Required action:
Return, exactly and in full, the lines of the records below starting at the one with "ATOM 61 C C" and ending at the one with "ATOM 95 C CA", and no other lines.

(Extracted records)
────────────────────────────────────────

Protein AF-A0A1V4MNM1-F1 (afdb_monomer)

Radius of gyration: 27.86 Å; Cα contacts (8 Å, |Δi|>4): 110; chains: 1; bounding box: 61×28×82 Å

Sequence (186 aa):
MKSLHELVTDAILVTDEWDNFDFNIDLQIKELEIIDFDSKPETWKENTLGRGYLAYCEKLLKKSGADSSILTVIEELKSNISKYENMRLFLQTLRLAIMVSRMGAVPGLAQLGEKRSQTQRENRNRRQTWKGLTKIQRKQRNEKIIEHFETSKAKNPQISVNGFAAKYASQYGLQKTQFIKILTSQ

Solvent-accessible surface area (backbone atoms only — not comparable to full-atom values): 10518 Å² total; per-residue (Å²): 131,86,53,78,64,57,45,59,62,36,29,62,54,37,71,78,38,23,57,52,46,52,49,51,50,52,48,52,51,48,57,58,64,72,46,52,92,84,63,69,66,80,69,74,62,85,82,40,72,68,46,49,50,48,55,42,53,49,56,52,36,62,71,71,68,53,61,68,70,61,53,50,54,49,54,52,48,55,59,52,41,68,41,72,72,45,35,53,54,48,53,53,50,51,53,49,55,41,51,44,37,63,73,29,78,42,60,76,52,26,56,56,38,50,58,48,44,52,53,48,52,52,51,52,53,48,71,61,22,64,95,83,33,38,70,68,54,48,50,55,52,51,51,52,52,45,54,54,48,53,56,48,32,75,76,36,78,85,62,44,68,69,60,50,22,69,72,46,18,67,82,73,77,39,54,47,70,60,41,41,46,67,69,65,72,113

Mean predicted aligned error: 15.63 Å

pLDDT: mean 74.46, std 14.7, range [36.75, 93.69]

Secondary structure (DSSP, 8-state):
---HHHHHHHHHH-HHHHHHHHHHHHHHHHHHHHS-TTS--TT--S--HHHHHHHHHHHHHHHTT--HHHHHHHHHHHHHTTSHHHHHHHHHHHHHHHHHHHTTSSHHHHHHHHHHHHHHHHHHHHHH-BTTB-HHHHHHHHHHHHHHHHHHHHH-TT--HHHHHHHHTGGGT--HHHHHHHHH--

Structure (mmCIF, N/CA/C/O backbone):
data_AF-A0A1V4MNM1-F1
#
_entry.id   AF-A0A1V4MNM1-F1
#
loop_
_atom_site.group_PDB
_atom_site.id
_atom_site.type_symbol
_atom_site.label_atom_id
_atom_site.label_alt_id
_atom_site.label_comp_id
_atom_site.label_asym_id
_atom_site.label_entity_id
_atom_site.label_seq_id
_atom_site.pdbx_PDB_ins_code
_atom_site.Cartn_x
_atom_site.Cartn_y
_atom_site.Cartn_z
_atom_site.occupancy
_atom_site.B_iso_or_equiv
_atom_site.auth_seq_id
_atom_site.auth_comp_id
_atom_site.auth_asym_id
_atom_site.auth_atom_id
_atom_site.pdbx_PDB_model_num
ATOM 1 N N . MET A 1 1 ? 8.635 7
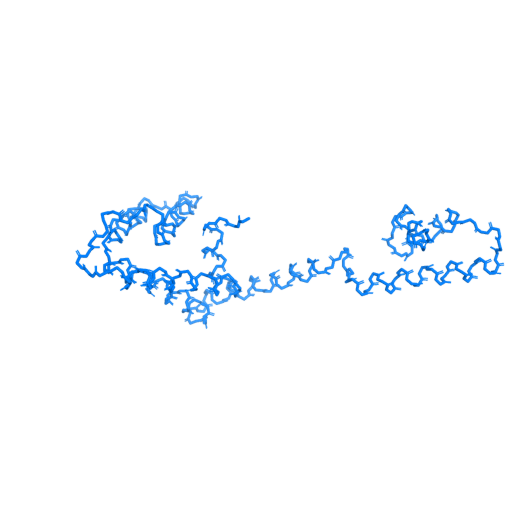.975 4.532 1.00 41.22 1 MET A N 1
ATOM 2 C CA . MET A 1 1 ? 8.053 7.260 5.684 1.00 41.22 1 MET A CA 1
ATOM 3 C C . MET A 1 1 ? 6.548 7.299 5.479 1.00 41.22 1 MET A C 1
ATOM 5 O O . MET A 1 1 ? 6.041 8.398 5.287 1.00 41.22 1 MET A O 1
ATOM 9 N N . LYS A 1 2 ? 5.876 6.147 5.351 1.00 36.75 2 LYS A N 1
ATOM 10 C CA . LYS A 1 2 ? 4.417 6.131 5.181 1.00 36.75 2 LYS A CA 1
ATOM 11 C C . LYS A 1 2 ? 3.762 6.617 6.464 1.00 36.75 2 LYS A C 1
ATOM 13 O O . LYS A 1 2 ? 4.266 6.377 7.557 1.00 36.75 2 LYS A O 1
ATOM 18 N N . SER A 1 3 ? 2.657 7.313 6.316 1.00 42.47 3 SER A N 1
ATOM 19 C CA . SER A 1 3 ? 1.856 7.759 7.447 1.00 42.47 3 SER A CA 1
ATOM 20 C C . SER A 1 3 ? 1.008 6.604 7.995 1.00 42.47 3 SER A C 1
ATOM 22 O O . SER A 1 3 ? 0.655 5.683 7.258 1.00 42.47 3 SER A O 1
ATOM 24 N N . LEU A 1 4 ? 0.658 6.653 9.286 1.00 41.81 4 LEU A N 1
ATOM 25 C CA . LEU A 1 4 ? -0.103 5.601 9.986 1.00 41.81 4 LEU A CA 1
ATOM 26 C C . LEU A 1 4 ? -1.395 5.199 9.242 1.00 41.81 4 LEU A C 1
ATOM 28 O O . LEU A 1 4 ? -1.811 4.046 9.267 1.00 41.81 4 LEU A O 1
ATOM 32 N N . HIS A 1 5 ? -1.993 6.149 8.522 1.00 45.31 5 HIS A N 1
ATOM 33 C CA . HIS A 1 5 ? -3.212 5.951 7.745 1.00 45.31 5 HIS A CA 1
ATOM 34 C C . HIS A 1 5 ? -3.024 5.101 6.473 1.00 45.31 5 HIS A C 1
ATOM 36 O O . HIS A 1 5 ? -3.935 4.380 6.069 1.00 45.31 5 HIS A O 1
ATOM 42 N N . GLU A 1 6 ? -1.852 5.179 5.838 1.00 42.66 6 GLU A N 1
ATOM 43 C CA . GLU A 1 6 ? -1.521 4.369 4.659 1.00 42.66 6 GLU A CA 1
ATOM 44 C C . GLU A 1 6 ? -1.284 2.914 5.082 1.00 42.66 6 GLU A C 1
ATOM 46 O O . GLU A 1 6 ? -1.807 2.000 4.452 1.00 42.66 6 GLU A O 1
ATOM 51 N N . LEU A 1 7 ? -0.619 2.716 6.227 1.00 51.22 7 LEU A N 1
ATOM 52 C CA . LEU A 1 7 ? -0.332 1.399 6.806 1.00 51.22 7 LEU A CA 1
ATOM 53 C C . LEU A 1 7 ? -1.596 0.591 7.136 1.00 51.22 7 LEU A C 1
ATOM 55 O O . LEU A 1 7 ? -1.637 -0.600 6.864 1.00 51.22 7 LEU A O 1
ATOM 59 N N . VAL A 1 8 ? -2.641 1.218 7.681 1.00 49.47 8 VAL A N 1
ATOM 60 C CA . VAL A 1 8 ? -3.895 0.537 8.069 1.00 49.47 8 VAL A CA 1
ATOM 61 C C . VAL A 1 8 ? -4.650 -0.039 6.867 1.00 49.47 8 VAL A C 1
ATOM 63 O O . VAL A 1 8 ? -5.142 -1.166 6.902 1.00 49.47 8 VAL A O 1
ATOM 66 N N . THR A 1 9 ? -4.759 0.740 5.792 1.00 50.59 9 THR A N 1
ATOM 67 C CA . THR A 1 9 ? -5.501 0.330 4.586 1.00 50.59 9 THR A CA 1
ATOM 68 C C . THR A 1 9 ? -4.744 -0.741 3.825 1.00 50.59 9 THR A C 1
ATOM 70 O O . THR A 1 9 ? -5.332 -1.689 3.302 1.00 50.59 9 THR A O 1
ATOM 73 N N . ASP A 1 10 ? -3.425 -0.584 3.786 1.00 48.25 10 ASP A N 1
ATOM 74 C CA . ASP A 1 10 ? -2.539 -1.531 3.149 1.00 48.25 10 ASP A CA 1
ATOM 75 C C . ASP A 1 10 ? -2.421 -2.820 3.986 1.00 48.25 10 ASP A C 1
ATOM 77 O O . ASP A 1 10 ? -2.353 -3.891 3.399 1.00 48.25 10 ASP A O 1
ATOM 81 N N . ALA A 1 11 ? -2.538 -2.795 5.319 1.00 52.12 11 ALA A N 1
ATOM 82 C CA . ALA A 1 11 ? -2.534 -4.001 6.163 1.00 52.12 11 ALA A CA 1
ATOM 83 C C . ALA A 1 11 ? -3.698 -4.968 5.875 1.00 52.12 11 ALA A C 1
ATOM 85 O O . ALA A 1 11 ? -3.532 -6.192 5.885 1.00 52.12 11 ALA A O 1
ATOM 86 N N . ILE A 1 12 ? -4.878 -4.437 5.541 1.00 52.66 12 ILE A N 1
ATOM 87 C CA . ILE A 1 12 ? -6.039 -5.254 5.152 1.00 52.66 12 ILE A CA 1
ATOM 88 C C . ILE A 1 12 ? -5.786 -5.970 3.809 1.00 52.66 12 ILE A C 1
ATOM 90 O O . ILE A 1 12 ? -6.374 -7.017 3.545 1.00 52.66 12 ILE A O 1
ATOM 94 N N . LEU A 1 13 ? -4.898 -5.439 2.958 1.00 49.16 13 LEU A N 1
ATOM 95 C CA . LEU A 1 13 ? -4.869 -5.745 1.521 1.00 49.16 13 LEU A CA 1
ATOM 96 C C . LEU A 1 13 ? -3.488 -6.141 0.951 1.00 49.16 13 LEU A C 1
ATOM 98 O O . LEU A 1 13 ? -3.420 -6.612 -0.182 1.00 49.16 13 LEU A O 1
ATOM 102 N N . VAL A 1 14 ? -2.396 -5.958 1.697 1.00 51.56 14 VAL A N 1
ATOM 103 C CA . VAL A 1 14 ? -0.987 -6.186 1.316 1.00 51.56 14 VAL A CA 1
ATOM 104 C C . VAL A 1 14 ? -0.345 -7.110 2.355 1.00 51.56 14 VAL A C 1
ATOM 106 O O . VAL A 1 14 ? -0.559 -6.939 3.551 1.00 51.56 14 VAL A O 1
ATOM 109 N N . THR A 1 15 ? 0.429 -8.117 1.942 1.00 53.62 15 THR A N 1
ATOM 110 C CA . THR A 1 15 ? 1.146 -9.039 2.856 1.00 53.62 15 THR A CA 1
ATOM 111 C C . THR A 1 15 ? 2.211 -8.337 3.689 1.00 53.62 15 THR A C 1
ATOM 113 O O . THR A 1 15 ? 2.200 -8.436 4.905 1.00 53.62 15 THR A O 1
ATOM 116 N N . ASP A 1 16 ? 3.067 -7.548 3.047 1.00 51.69 16 ASP A N 1
ATOM 117 C CA . ASP A 1 16 ? 4.259 -6.989 3.699 1.00 51.69 16 ASP A CA 1
ATOM 118 C C . ASP A 1 16 ? 3.898 -5.870 4.700 1.00 51.69 16 ASP A C 1
ATOM 120 O O . ASP A 1 16 ? 4.636 -5.577 5.637 1.00 51.69 16 ASP A O 1
ATOM 124 N N . GLU A 1 17 ? 2.742 -5.232 4.505 1.00 58.78 17 GLU A N 1
ATOM 125 C CA . GLU A 1 17 ? 2.225 -4.195 5.407 1.00 58.78 17 GLU A CA 1
ATOM 126 C C . GLU A 1 17 ? 1.340 -4.784 6.500 1.00 58.78 17 GLU A C 1
ATOM 128 O O . GLU A 1 17 ? 1.237 -4.191 7.569 1.00 58.78 17 GLU A O 1
ATOM 133 N N . TRP A 1 18 ? 0.781 -5.976 6.267 1.00 63.34 18 TRP A N 1
ATOM 134 C CA . TRP A 1 18 ? 0.171 -6.777 7.318 1.00 63.34 18 TRP A CA 1
ATOM 135 C C . TRP A 1 18 ? 1.209 -7.225 8.332 1.00 63.34 18 TRP A C 1
ATOM 137 O O . TRP A 1 18 ? 0.994 -6.973 9.503 1.00 63.34 18 TRP A O 1
ATOM 147 N N . ASP A 1 19 ? 2.341 -7.792 7.915 1.00 64.56 19 ASP A N 1
ATOM 148 C CA . ASP A 1 19 ? 3.360 -8.255 8.869 1.00 64.56 19 ASP A CA 1
ATOM 149 C C . ASP A 1 19 ? 3.864 -7.101 9.749 1.00 64.56 19 ASP A C 1
ATOM 151 O O . ASP A 1 19 ? 4.049 -7.252 10.953 1.00 64.56 19 ASP A O 1
ATOM 155 N N . ASN A 1 20 ? 4.009 -5.907 9.165 1.00 67.94 20 ASN A N 1
ATOM 156 C CA . ASN A 1 20 ? 4.347 -4.703 9.917 1.00 67.94 20 ASN A CA 1
ATOM 157 C C . ASN A 1 20 ? 3.195 -4.252 10.834 1.00 67.94 20 ASN A C 1
ATOM 159 O O . ASN A 1 20 ? 3.421 -3.866 11.975 1.00 67.94 20 ASN A O 1
ATOM 163 N N . PHE A 1 21 ? 1.947 -4.279 10.370 1.00 70.12 21 PHE A N 1
ATOM 164 C CA . PHE A 1 21 ? 0.788 -3.900 11.180 1.00 70.12 21 PHE A CA 1
ATOM 165 C C . PHE A 1 21 ? 0.530 -4.876 12.336 1.00 70.12 21 PHE A C 1
ATOM 167 O O . PHE A 1 21 ? 0.289 -4.441 13.456 1.00 70.12 21 PHE A O 1
ATOM 174 N N . ASP A 1 22 ? 0.655 -6.174 12.079 1.00 73.19 22 ASP A N 1
ATOM 175 C CA . ASP A 1 22 ? 0.566 -7.266 13.043 1.00 73.19 22 ASP A CA 1
ATOM 176 C C . ASP A 1 22 ? 1.680 -7.156 14.088 1.00 73.19 22 ASP A C 1
ATOM 178 O O . ASP A 1 22 ? 1.410 -7.178 15.287 1.00 73.19 22 ASP A O 1
ATOM 182 N 
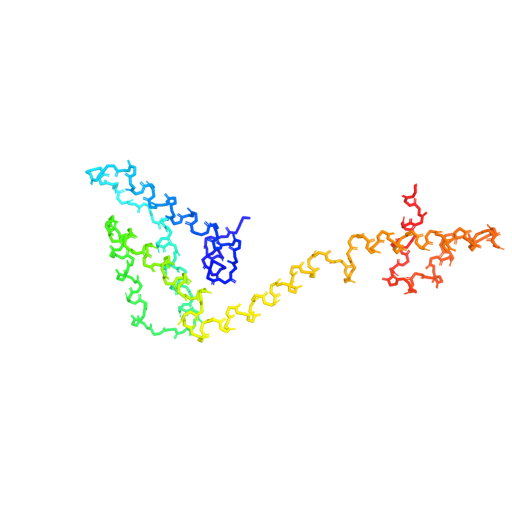N . PHE A 1 23 ? 2.912 -6.882 13.642 1.00 75.25 23 PHE A N 1
ATOM 183 C CA . PHE A 1 23 ? 4.028 -6.551 14.525 1.00 75.25 23 PHE A CA 1
ATOM 184 C C . PHE A 1 23 ? 3.735 -5.325 15.401 1.00 75.25 23 PHE A C 1
ATOM 186 O O . PHE A 1 23 ? 4.029 -5.349 16.592 1.00 75.25 23 PHE A O 1
ATOM 193 N N . ASN A 1 24 ? 3.135 -4.262 14.853 1.00 75.44 24 ASN A N 1
ATOM 194 C CA . ASN A 1 24 ? 2.772 -3.069 15.627 1.00 75.44 24 ASN A CA 1
ATOM 195 C C . ASN A 1 24 ? 1.629 -3.334 16.624 1.00 75.44 24 ASN A C 1
ATOM 197 O O . ASN A 1 24 ? 1.637 -2.759 17.712 1.00 75.44 24 ASN A O 1
ATOM 201 N N . ILE A 1 25 ? 0.667 -4.202 16.284 1.00 80.44 25 ILE A N 1
ATOM 202 C CA . ILE A 1 25 ? -0.354 -4.680 17.228 1.00 80.44 25 ILE A CA 1
ATOM 203 C C . ILE A 1 25 ? 0.317 -5.446 18.367 1.00 80.44 25 ILE A C 1
ATOM 205 O O . ILE A 1 25 ? 0.067 -5.134 19.529 1.00 80.44 25 ILE A O 1
ATOM 209 N N . ASP A 1 26 ? 1.186 -6.407 18.050 1.00 78.88 26 ASP A N 1
ATOM 210 C CA . ASP A 1 26 ? 1.888 -7.213 19.052 1.00 78.88 26 ASP A CA 1
ATOM 211 C C . ASP A 1 26 ? 2.806 -6.359 19.928 1.00 78.88 26 ASP A C 1
ATOM 213 O O . ASP A 1 26 ? 2.880 -6.578 21.136 1.00 78.88 26 ASP A O 1
ATOM 217 N N . LEU A 1 27 ? 3.472 -5.359 19.349 1.00 78.88 27 LEU A N 1
ATOM 218 C CA . LEU A 1 27 ? 4.286 -4.404 20.090 1.00 78.88 27 LEU A CA 1
ATOM 219 C C . LEU A 1 27 ? 3.430 -3.610 21.080 1.00 78.88 27 LEU A C 1
ATOM 221 O O . LEU A 1 27 ? 3.780 -3.563 22.253 1.00 78.88 27 LEU A O 1
ATOM 225 N N . GLN A 1 28 ? 2.288 -3.061 20.653 1.00 75.31 28 GLN A N 1
ATOM 226 C CA . GLN A 1 28 ? 1.402 -2.327 21.563 1.00 75.31 28 GLN A CA 1
ATOM 227 C C . GLN A 1 28 ? 0.773 -3.231 22.623 1.00 75.31 28 GLN A C 1
ATOM 229 O O . GLN A 1 28 ? 0.655 -2.815 23.768 1.00 75.31 28 GLN A O 1
ATOM 234 N N . ILE A 1 29 ? 0.411 -4.474 22.294 1.00 76.12 29 ILE A N 1
ATOM 235 C CA . ILE A 1 29 ? -0.066 -5.442 23.293 1.00 76.12 29 ILE A CA 1
ATOM 236 C C . ILE A 1 29 ? 1.038 -5.763 24.310 1.00 76.12 29 ILE A C 1
ATOM 238 O O . ILE A 1 29 ? 0.759 -5.818 25.501 1.00 76.12 29 ILE A O 1
ATOM 242 N N . LYS A 1 30 ? 2.293 -5.915 23.879 1.00 76.00 30 LYS A N 1
ATOM 243 C CA . LYS A 1 30 ? 3.423 -6.134 24.795 1.00 76.00 30 LYS A CA 1
ATOM 244 C C . LYS A 1 30 ? 3.736 -4.909 25.647 1.00 76.00 30 LYS A C 1
ATOM 246 O O . LYS A 1 30 ? 3.992 -5.053 26.835 1.00 76.00 30 LYS A O 1
ATOM 251 N N . GLU A 1 31 ? 3.689 -3.707 25.076 1.00 72.50 31 GLU A N 1
ATOM 252 C CA . GLU A 1 31 ? 3.800 -2.454 25.835 1.00 72.50 31 GLU A CA 1
ATOM 253 C C . GLU A 1 31 ? 2.691 -2.350 26.891 1.00 72.50 31 GLU A C 1
ATOM 255 O O . GLU A 1 31 ? 2.945 -1.910 28.010 1.00 72.50 31 GLU A O 1
ATOM 260 N N . LEU A 1 32 ? 1.483 -2.821 26.563 1.00 66.62 32 LEU A N 1
ATOM 261 C CA . LEU A 1 32 ? 0.371 -2.950 27.504 1.00 66.62 32 LEU A CA 1
ATOM 262 C C . LEU A 1 32 ? 0.641 -4.013 28.593 1.00 66.62 32 LEU A C 1
ATOM 264 O O . LEU A 1 32 ? 0.108 -3.890 29.687 1.00 66.62 32 LEU A O 1
ATOM 268 N N . GLU A 1 33
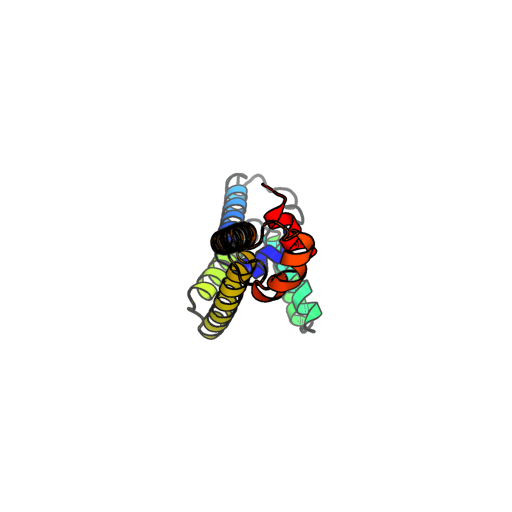 ? 1.439 -5.049 28.346 1.00 67.44 33 GLU A N 1
ATOM 269 C CA . GLU A 1 33 ? 1.755 -6.099 29.336 1.00 67.44 33 GLU A CA 1
ATOM 270 C C . GLU A 1 33 ? 2.943 -5.744 30.253 1.00 67.44 33 GLU A C 1
ATOM 272 O O . GLU A 1 33 ? 3.010 -6.234 31.376 1.00 67.44 33 GLU A O 1
ATOM 277 N N . ILE A 1 34 ? 3.877 -4.902 29.792 1.00 62.62 34 ILE A N 1
ATOM 278 C CA . ILE A 1 34 ? 5.072 -4.468 30.549 1.00 62.62 34 ILE A CA 1
ATOM 279 C C . ILE A 1 34 ? 4.730 -3.405 31.605 1.00 62.62 34 ILE A C 1
ATOM 281 O O . ILE A 1 34 ? 5.425 -3.273 32.612 1.00 62.62 34 ILE A O 1
ATOM 285 N N . ILE A 1 35 ? 3.668 -2.636 31.377 1.00 56.06 35 ILE A N 1
ATOM 286 C CA . ILE A 1 35 ? 3.142 -1.675 32.343 1.00 56.06 35 ILE A CA 1
ATOM 287 C C . ILE A 1 35 ? 2.295 -2.461 33.341 1.00 56.06 35 ILE A C 1
ATOM 289 O O . ILE A 1 35 ? 1.226 -2.961 32.996 1.00 56.06 35 ILE A O 1
ATOM 293 N N . ASP A 1 36 ? 2.796 -2.587 34.567 1.00 49.91 36 ASP A N 1
ATOM 294 C CA . ASP A 1 36 ? 2.108 -3.272 35.658 1.00 49.91 36 ASP A CA 1
ATOM 295 C C . ASP A 1 36 ? 0.684 -2.715 35.812 1.00 49.91 36 ASP A C 1
ATOM 297 O O . ASP A 1 36 ? 0.483 -1.497 35.727 1.00 49.91 36 ASP A O 1
ATOM 301 N N . PHE A 1 37 ? -0.296 -3.598 36.015 1.00 46.19 37 PHE A N 1
ATOM 302 C CA . PHE A 1 37 ? -1.740 -3.311 35.943 1.00 46.19 37 PHE A CA 1
ATOM 303 C C . PHE A 1 37 ? -2.165 -2.146 36.867 1.00 46.19 37 PHE A C 1
ATOM 305 O O . PHE A 1 37 ? -3.150 -1.451 36.603 1.00 46.19 37 PHE A O 1
ATOM 312 N N . ASP A 1 38 ? -1.380 -1.901 37.920 1.00 47.16 38 ASP A N 1
ATOM 313 C CA . ASP A 1 38 ? -1.579 -0.848 38.918 1.00 47.16 38 ASP A CA 1
ATOM 314 C C . ASP A 1 38 ? -0.985 0.514 38.532 1.00 47.16 38 ASP A C 1
ATOM 316 O O . ASP A 1 38 ? -1.444 1.561 39.000 1.00 47.16 38 ASP A O 1
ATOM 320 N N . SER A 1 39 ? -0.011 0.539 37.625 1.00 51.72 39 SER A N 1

────────────────────────────────────────

Expected answer:
ATOM 61 C C . VAL A 1 8 ? -4.650 -0.039 6.867 1.00 49.47 8 VAL A C 1
ATOM 63 O O . VAL A 1 8 ? -5.142 -1.166 6.902 1.00 49.47 8 VAL A O 1
ATOM 66 N N . THR A 1 9 ? -4.759 0.740 5.792 1.00 50.59 9 THR A N 1
ATOM 67 C CA . THR A 1 9 ? -5.501 0.330 4.586 1.00 50.59 9 THR A CA 1
ATOM 68 C C . THR A 1 9 ? -4.744 -0.741 3.825 1.00 50.59 9 THR A C 1
ATOM 70 O O . THR A 1 9 ? -5.332 -1.689 3.302 1.00 50.59 9 THR A O 1
ATOM 73 N N . ASP A 1 10 ? -3.425 -0.584 3.786 1.00 48.25 10 ASP A N 1
ATOM 74 C CA . ASP A 1 10 ? -2.539 -1.531 3.149 1.00 48.25 10 ASP A CA 1
ATOM 75 C C . ASP A 1 10 ? -2.421 -2.820 3.986 1.00 48.25 10 ASP A C 1
ATOM 77 O O . ASP A 1 10 ? -2.353 -3.891 3.399 1.00 48.25 10 ASP A O 1
ATOM 81 N N . ALA A 1 11 ? -2.538 -2.795 5.319 1.00 52.12 11 ALA A N 1
ATOM 82 C CA . ALA A 1 11 ? -2.534 -4.001 6.163 1.00 52.12 11 ALA A CA 1
ATOM 83 C C . ALA A 1 11 ? -3.698 -4.968 5.875 1.00 52.12 11 ALA A C 1
ATOM 85 O O . ALA A 1 11 ? -3.532 -6.192 5.885 1.00 52.12 11 ALA A O 1
ATOM 86 N N . ILE A 1 12 ? -4.878 -4.437 5.541 1.00 52.66 12 ILE A N 1
ATOM 87 C CA . ILE A 1 12 ? -6.039 -5.254 5.152 1.00 52.66 12 ILE A CA 1
ATOM 88 C C . ILE A 1 12 ? -5.786 -5.970 3.809 1.00 52.66 12 ILE A C 1
ATOM 90 O O . ILE A 1 12 ? -6.374 -7.017 3.545 1.00 52.66 12 ILE A O 1
ATOM 94 N N . LEU A 1 13 ? -4.898 -5.439 2.958 1.00 49.16 13 LEU A N 1
ATOM 95 C CA . LEU A 1 13 ? -4.869 -5.745 1.521 1.00 49.16 13 LEU A CA 1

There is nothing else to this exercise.